**Required work:**
Each line in the records below, from the one that contains "ATOM 148 N N" to the one that contains "ATOM 161 C CA", should be reproduced exactly, the first and last included.

:: Information given

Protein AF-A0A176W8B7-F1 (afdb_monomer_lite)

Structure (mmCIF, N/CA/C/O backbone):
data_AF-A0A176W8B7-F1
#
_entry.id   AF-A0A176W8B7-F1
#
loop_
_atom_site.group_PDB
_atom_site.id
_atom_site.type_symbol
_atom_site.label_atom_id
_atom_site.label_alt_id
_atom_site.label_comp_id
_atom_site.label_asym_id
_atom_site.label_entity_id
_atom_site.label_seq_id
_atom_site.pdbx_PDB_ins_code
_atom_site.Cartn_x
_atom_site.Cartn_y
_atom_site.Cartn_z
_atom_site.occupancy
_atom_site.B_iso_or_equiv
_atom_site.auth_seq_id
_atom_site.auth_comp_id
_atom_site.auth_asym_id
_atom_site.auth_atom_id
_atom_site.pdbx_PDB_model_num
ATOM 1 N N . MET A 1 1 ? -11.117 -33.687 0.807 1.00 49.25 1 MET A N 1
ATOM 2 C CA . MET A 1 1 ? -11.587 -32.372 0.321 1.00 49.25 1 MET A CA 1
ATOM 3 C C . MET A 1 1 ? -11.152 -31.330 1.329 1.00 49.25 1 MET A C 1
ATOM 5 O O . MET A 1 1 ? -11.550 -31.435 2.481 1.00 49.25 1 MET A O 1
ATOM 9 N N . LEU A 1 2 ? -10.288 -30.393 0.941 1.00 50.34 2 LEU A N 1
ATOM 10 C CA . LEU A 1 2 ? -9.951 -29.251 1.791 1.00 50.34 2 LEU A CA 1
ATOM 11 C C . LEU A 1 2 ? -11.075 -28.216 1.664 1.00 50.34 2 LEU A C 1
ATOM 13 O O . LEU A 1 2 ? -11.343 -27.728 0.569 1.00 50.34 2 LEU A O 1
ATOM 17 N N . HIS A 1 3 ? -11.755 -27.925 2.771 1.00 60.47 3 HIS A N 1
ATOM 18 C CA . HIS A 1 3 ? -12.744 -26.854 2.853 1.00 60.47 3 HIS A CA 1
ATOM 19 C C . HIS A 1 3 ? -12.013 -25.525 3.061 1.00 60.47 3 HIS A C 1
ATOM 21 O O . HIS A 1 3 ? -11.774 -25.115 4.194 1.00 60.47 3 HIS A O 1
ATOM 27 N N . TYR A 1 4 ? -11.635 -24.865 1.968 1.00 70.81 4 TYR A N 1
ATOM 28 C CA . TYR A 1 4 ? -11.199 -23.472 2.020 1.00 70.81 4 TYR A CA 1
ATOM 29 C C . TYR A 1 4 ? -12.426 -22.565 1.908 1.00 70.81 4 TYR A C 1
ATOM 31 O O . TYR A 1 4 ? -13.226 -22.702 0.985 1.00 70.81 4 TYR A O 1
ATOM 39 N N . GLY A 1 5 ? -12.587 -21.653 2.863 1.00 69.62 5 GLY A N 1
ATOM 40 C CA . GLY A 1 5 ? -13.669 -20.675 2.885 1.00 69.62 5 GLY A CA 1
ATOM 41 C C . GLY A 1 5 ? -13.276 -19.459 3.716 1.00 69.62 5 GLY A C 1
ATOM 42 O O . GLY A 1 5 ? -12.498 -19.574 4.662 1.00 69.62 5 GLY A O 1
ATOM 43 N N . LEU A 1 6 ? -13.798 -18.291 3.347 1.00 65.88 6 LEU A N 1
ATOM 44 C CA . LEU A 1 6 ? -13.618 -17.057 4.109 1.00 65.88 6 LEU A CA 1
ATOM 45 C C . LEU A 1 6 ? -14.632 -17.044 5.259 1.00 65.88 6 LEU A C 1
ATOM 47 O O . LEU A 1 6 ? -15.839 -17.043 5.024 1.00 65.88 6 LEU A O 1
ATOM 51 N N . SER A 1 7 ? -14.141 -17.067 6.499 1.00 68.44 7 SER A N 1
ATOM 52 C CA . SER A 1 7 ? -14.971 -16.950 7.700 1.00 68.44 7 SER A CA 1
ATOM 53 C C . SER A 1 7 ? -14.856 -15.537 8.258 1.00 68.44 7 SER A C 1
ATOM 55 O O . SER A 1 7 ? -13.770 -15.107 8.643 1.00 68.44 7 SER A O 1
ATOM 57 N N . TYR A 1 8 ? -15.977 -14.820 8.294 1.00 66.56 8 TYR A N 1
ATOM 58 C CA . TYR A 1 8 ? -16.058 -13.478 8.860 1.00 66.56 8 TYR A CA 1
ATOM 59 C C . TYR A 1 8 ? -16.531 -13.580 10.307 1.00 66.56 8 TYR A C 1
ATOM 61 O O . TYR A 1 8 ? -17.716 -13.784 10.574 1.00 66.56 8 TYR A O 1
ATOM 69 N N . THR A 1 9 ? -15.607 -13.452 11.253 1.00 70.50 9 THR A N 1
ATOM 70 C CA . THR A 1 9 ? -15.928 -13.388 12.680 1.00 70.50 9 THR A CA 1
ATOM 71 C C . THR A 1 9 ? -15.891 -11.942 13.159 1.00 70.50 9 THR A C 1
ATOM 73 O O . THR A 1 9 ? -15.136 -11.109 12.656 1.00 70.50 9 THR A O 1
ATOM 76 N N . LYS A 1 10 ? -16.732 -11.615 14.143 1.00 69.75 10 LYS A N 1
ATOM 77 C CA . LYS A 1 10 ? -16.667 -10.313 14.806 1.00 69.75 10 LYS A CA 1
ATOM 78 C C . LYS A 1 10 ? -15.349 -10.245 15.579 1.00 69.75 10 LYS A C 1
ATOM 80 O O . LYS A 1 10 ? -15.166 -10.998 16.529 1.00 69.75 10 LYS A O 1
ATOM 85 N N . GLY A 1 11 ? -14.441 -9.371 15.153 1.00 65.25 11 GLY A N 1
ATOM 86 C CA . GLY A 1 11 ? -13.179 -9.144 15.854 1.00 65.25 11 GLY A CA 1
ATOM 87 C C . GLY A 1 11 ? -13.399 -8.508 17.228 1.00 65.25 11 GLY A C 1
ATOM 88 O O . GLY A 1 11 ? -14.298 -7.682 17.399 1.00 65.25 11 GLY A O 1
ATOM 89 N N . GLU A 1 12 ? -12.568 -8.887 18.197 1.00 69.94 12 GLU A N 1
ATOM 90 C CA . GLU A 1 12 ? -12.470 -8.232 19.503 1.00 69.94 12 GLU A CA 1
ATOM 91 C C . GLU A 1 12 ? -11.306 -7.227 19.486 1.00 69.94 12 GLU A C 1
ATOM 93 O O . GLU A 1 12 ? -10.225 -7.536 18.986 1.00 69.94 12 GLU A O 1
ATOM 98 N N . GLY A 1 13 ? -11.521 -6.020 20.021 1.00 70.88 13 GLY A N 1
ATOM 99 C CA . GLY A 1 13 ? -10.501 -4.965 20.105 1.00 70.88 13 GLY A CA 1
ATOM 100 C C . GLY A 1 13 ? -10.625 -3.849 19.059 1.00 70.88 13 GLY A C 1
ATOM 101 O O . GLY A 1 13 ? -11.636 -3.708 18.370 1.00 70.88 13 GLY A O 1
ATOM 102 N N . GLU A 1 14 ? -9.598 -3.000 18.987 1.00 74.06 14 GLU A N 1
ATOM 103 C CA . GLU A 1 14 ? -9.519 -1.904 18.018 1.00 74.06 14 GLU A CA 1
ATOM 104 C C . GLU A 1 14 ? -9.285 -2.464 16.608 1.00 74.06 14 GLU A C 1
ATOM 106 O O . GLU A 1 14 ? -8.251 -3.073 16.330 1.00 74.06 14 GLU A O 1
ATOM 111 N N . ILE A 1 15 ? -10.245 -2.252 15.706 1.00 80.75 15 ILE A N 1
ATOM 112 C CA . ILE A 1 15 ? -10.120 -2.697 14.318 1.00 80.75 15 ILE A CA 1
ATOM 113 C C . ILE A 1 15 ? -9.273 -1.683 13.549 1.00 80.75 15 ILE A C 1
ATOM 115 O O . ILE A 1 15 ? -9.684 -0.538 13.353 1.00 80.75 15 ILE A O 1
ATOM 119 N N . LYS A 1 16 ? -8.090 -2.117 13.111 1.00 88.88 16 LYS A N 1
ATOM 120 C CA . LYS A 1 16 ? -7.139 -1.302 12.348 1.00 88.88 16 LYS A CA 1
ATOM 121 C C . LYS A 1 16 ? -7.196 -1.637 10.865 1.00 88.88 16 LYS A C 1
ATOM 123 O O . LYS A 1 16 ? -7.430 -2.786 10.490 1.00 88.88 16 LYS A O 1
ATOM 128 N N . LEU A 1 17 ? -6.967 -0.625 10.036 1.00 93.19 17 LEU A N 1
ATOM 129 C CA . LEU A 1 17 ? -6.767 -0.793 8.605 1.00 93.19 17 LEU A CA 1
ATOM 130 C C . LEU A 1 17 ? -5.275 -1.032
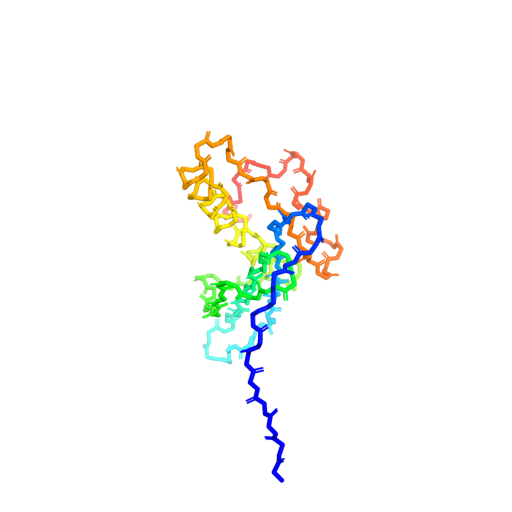 8.344 1.00 93.19 17 LEU A C 1
ATOM 132 O O . LEU A 1 17 ? -4.454 -0.136 8.539 1.00 93.19 17 LEU A O 1
ATOM 136 N N . ASN A 1 18 ? -4.937 -2.241 7.908 1.00 95.31 18 ASN A N 1
ATOM 137 C CA . ASN A 1 18 ? -3.570 -2.652 7.602 1.00 95.31 18 ASN A CA 1
ATOM 138 C C . ASN A 1 18 ? -3.450 -2.907 6.100 1.00 95.31 18 ASN A C 1
ATOM 140 O O . ASN A 1 18 ? -4.240 -3.665 5.545 1.00 95.31 18 ASN A O 1
ATOM 144 N N . GLY A 1 19 ? -2.483 -2.274 5.449 1.00 96.75 19 GLY A N 1
ATOM 145 C CA . GLY A 1 19 ? -2.126 -2.490 4.053 1.00 96.75 19 GLY A CA 1
ATOM 146 C C . GLY A 1 19 ? -0.813 -3.252 3.940 1.00 96.75 19 GLY A C 1
ATOM 147 O O . GLY A 1 19 ? 0.068 -3.090 4.774 1.00 96.75 19 GLY A O 1
ATOM 148 N N . TYR A 1 20 ? -0.667 -4.046 2.897 1.00 97.06 20 TYR A N 1
ATOM 149 C CA . TYR A 1 20 ? 0.559 -4.734 2.520 1.00 97.06 20 TYR A CA 1
ATOM 150 C C . TYR A 1 20 ? 0.840 -4.383 1.066 1.00 97.06 20 TYR A C 1
ATOM 152 O O . TYR A 1 20 ? -0.091 -4.401 0.253 1.00 97.06 20 TYR A O 1
ATOM 160 N N . SER A 1 21 ? 2.086 -4.056 0.749 1.00 97.00 21 SER A N 1
ATOM 161 C CA . SER A 1 21 ? 2.542 -3.864 -0.625 1.00 97.00 21 SER A CA 1
ATOM 162 C C . SER A 1 21 ? 3.719 -4.775 -0.924 1.00 97.00 21 SER A C 1
ATOM 164 O O . SER A 1 21 ? 4.529 -5.033 -0.038 1.00 97.00 21 SER A O 1
ATOM 166 N N . ASP A 1 22 ? 3.786 -5.212 -2.171 1.00 96.06 22 ASP A N 1
ATOM 167 C CA . ASP A 1 22 ? 4.852 -6.041 -2.724 1.00 96.06 22 ASP A CA 1
ATOM 168 C C . ASP A 1 22 ? 5.024 -5.671 -4.201 1.00 96.06 22 ASP A C 1
ATOM 170 O O . ASP A 1 22 ? 4.065 -5.227 -4.857 1.00 96.06 22 ASP A O 1
ATOM 174 N N . ALA A 1 23 ? 6.224 -5.833 -4.740 1.00 94.06 23 ALA A N 1
ATOM 175 C CA . ALA A 1 23 ? 6.476 -5.699 -6.162 1.00 94.06 23 ALA A CA 1
ATOM 176 C C . ALA A 1 23 ? 7.394 -6.807 -6.678 1.00 94.06 23 ALA A C 1
ATOM 178 O O . ALA A 1 23 ? 8.481 -7.039 -6.154 1.00 94.06 23 ALA A O 1
ATOM 179 N N . ASP A 1 24 ? 7.026 -7.412 -7.810 1.00 88.94 24 ASP A N 1
ATOM 180 C CA . ASP A 1 24 ? 8.002 -8.207 -8.555 1.00 88.94 24 ASP A CA 1
ATOM 181 C C . ASP A 1 24 ? 9.053 -7.286 -9.214 1.00 88.94 24 ASP A C 1
ATOM 183 O O . ASP A 1 24 ? 8.827 -6.091 -9.423 1.00 88.94 24 ASP A O 1
ATOM 187 N N . MET A 1 25 ? 10.236 -7.812 -9.539 1.00 76.56 25 MET A N 1
ATOM 188 C CA . MET A 1 25 ? 11.248 -7.072 -10.301 1.00 76.56 25 MET A CA 1
ATOM 189 C C . MET A 1 25 ? 11.341 -7.637 -11.713 1.00 76.56 25 MET A C 1
ATOM 191 O O . MET A 1 25 ? 11.656 -8.815 -11.875 1.00 76.56 25 MET A O 1
ATOM 195 N N . ALA A 1 26 ? 11.123 -6.782 -12.719 1.00 67.81 26 ALA A N 1
ATOM 196 C CA . ALA A 1 26 ? 11.181 -7.157 -14.134 1.00 67.81 26 ALA A CA 1
ATOM 197 C C . ALA A 1 26 ? 10.321 -8.396 -14.466 1.00 67.81 26 ALA A C 1
ATOM 199 O O . ALA A 1 26 ? 10.711 -9.228 -15.286 1.00 67.81 26 ALA A O 1
ATOM 200 N N . GLY A 1 27 ? 9.157 -8.527 -13.816 1.00 65.25 27 GLY A N 1
ATOM 201 C CA . GLY A 1 27 ? 8.291 -9.701 -13.943 1.00 65.25 27 GLY A CA 1
ATOM 202 C C . GLY A 1 27 ? 7.774 -9.940 -15.362 1.00 65.25 27 GLY A C 1
ATOM 203 O O . GLY A 1 27 ? 7.498 -11.081 -15.731 1.00 65.25 27 GLY A O 1
ATOM 204 N N . ASN A 1 28 ? 7.689 -8.892 -16.187 1.00 70.12 28 ASN A N 1
ATOM 205 C CA . ASN A 1 28 ? 7.334 -9.009 -17.597 1.00 70.12 28 ASN A CA 1
ATOM 206 C C . ASN A 1 28 ? 8.570 -8.951 -18.509 1.00 70.12 28 ASN A C 1
ATOM 208 O O . ASN A 1 28 ? 9.224 -7.918 -18.606 1.00 70.12 28 ASN A O 1
ATOM 212 N N . VAL A 1 29 ? 8.850 -10.032 -19.237 1.00 70.06 29 VAL A N 1
ATOM 213 C CA . VAL A 1 29 ? 10.007 -10.140 -20.148 1.00 70.06 29 VAL A CA 1
ATOM 214 C C . VAL A 1 29 ? 9.883 -9.214 -21.366 1.00 70.06 29 VAL A C 1
ATOM 216 O O . VAL A 1 29 ? 10.898 -8.786 -21.911 1.00 70.06 29 VAL A O 1
ATOM 219 N N . ASP A 1 30 ? 8.659 -8.867 -21.774 1.00 75.06 30 ASP A N 1
ATOM 220 C CA . ASP A 1 30 ? 8.425 -8.085 -22.994 1.00 75.06 30 ASP A CA 1
ATOM 221 C C . ASP A 1 30 ? 8.700 -6.586 -22.811 1.00 75.06 30 ASP A C 1
ATOM 223 O O . ASP A 1 30 ? 9.144 -5.915 -23.743 1.00 75.06 30 ASP A O 1
ATOM 227 N N . ASP A 1 31 ? 8.416 -6.038 -21.625 1.00 80.81 31 ASP A N 1
ATOM 228 C CA . ASP A 1 31 ? 8.587 -4.608 -21.333 1.00 80.81 31 ASP A CA 1
ATOM 229 C C . ASP A 1 31 ? 9.417 -4.313 -20.076 1.00 80.81 31 ASP A C 1
ATOM 231 O O . ASP A 1 31 ? 9.572 -3.146 -19.717 1.00 80.81 31 ASP A O 1
ATOM 235 N N . CYS A 1 32 ? 9.963 -5.349 -19.428 1.00 83.25 32 CYS A N 1
ATOM 236 C CA . CYS A 1 32 ? 10.732 -5.295 -18.181 1.00 83.25 32 CYS A CA 1
ATOM 237 C C . CYS A 1 32 ? 10.005 -4.586 -17.030 1.00 83.25 32 CYS A C 1
ATOM 239 O O . CYS A 1 32 ? 10.645 -4.155 -16.069 1.00 83.25 32 CYS A O 1
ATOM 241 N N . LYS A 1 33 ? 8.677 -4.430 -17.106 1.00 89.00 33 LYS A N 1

::::

**Output of the task:**
ATOM 148 N N . TYR A 1 20 ? -0.667 -4.046 2.897 1.00 97.06 20 TYR A N 1
ATOM 149 C CA . TYR A 1 20 ? 0.559 -4.734 2.520 1.00 97.06 20 TYR A CA 1
ATOM 150 C C . TYR A 1 20 ? 0.840 -4.383 1.066 1.00 97.06 20 TYR A C 1
ATOM 152 O O . TYR A 1 20 ? -0.091 -4.401 0.253 1.00 97.06 20 TYR A O 1
ATOM 160 N N . SER A 1 21 ? 2.086 -4.056 0.749 1.00 97.00 21 SER A N 1
ATOM 161 C CA . SER A 1 21 ? 2.542 -3.864 -0.625 1.00 97.00 21 SER A CA 1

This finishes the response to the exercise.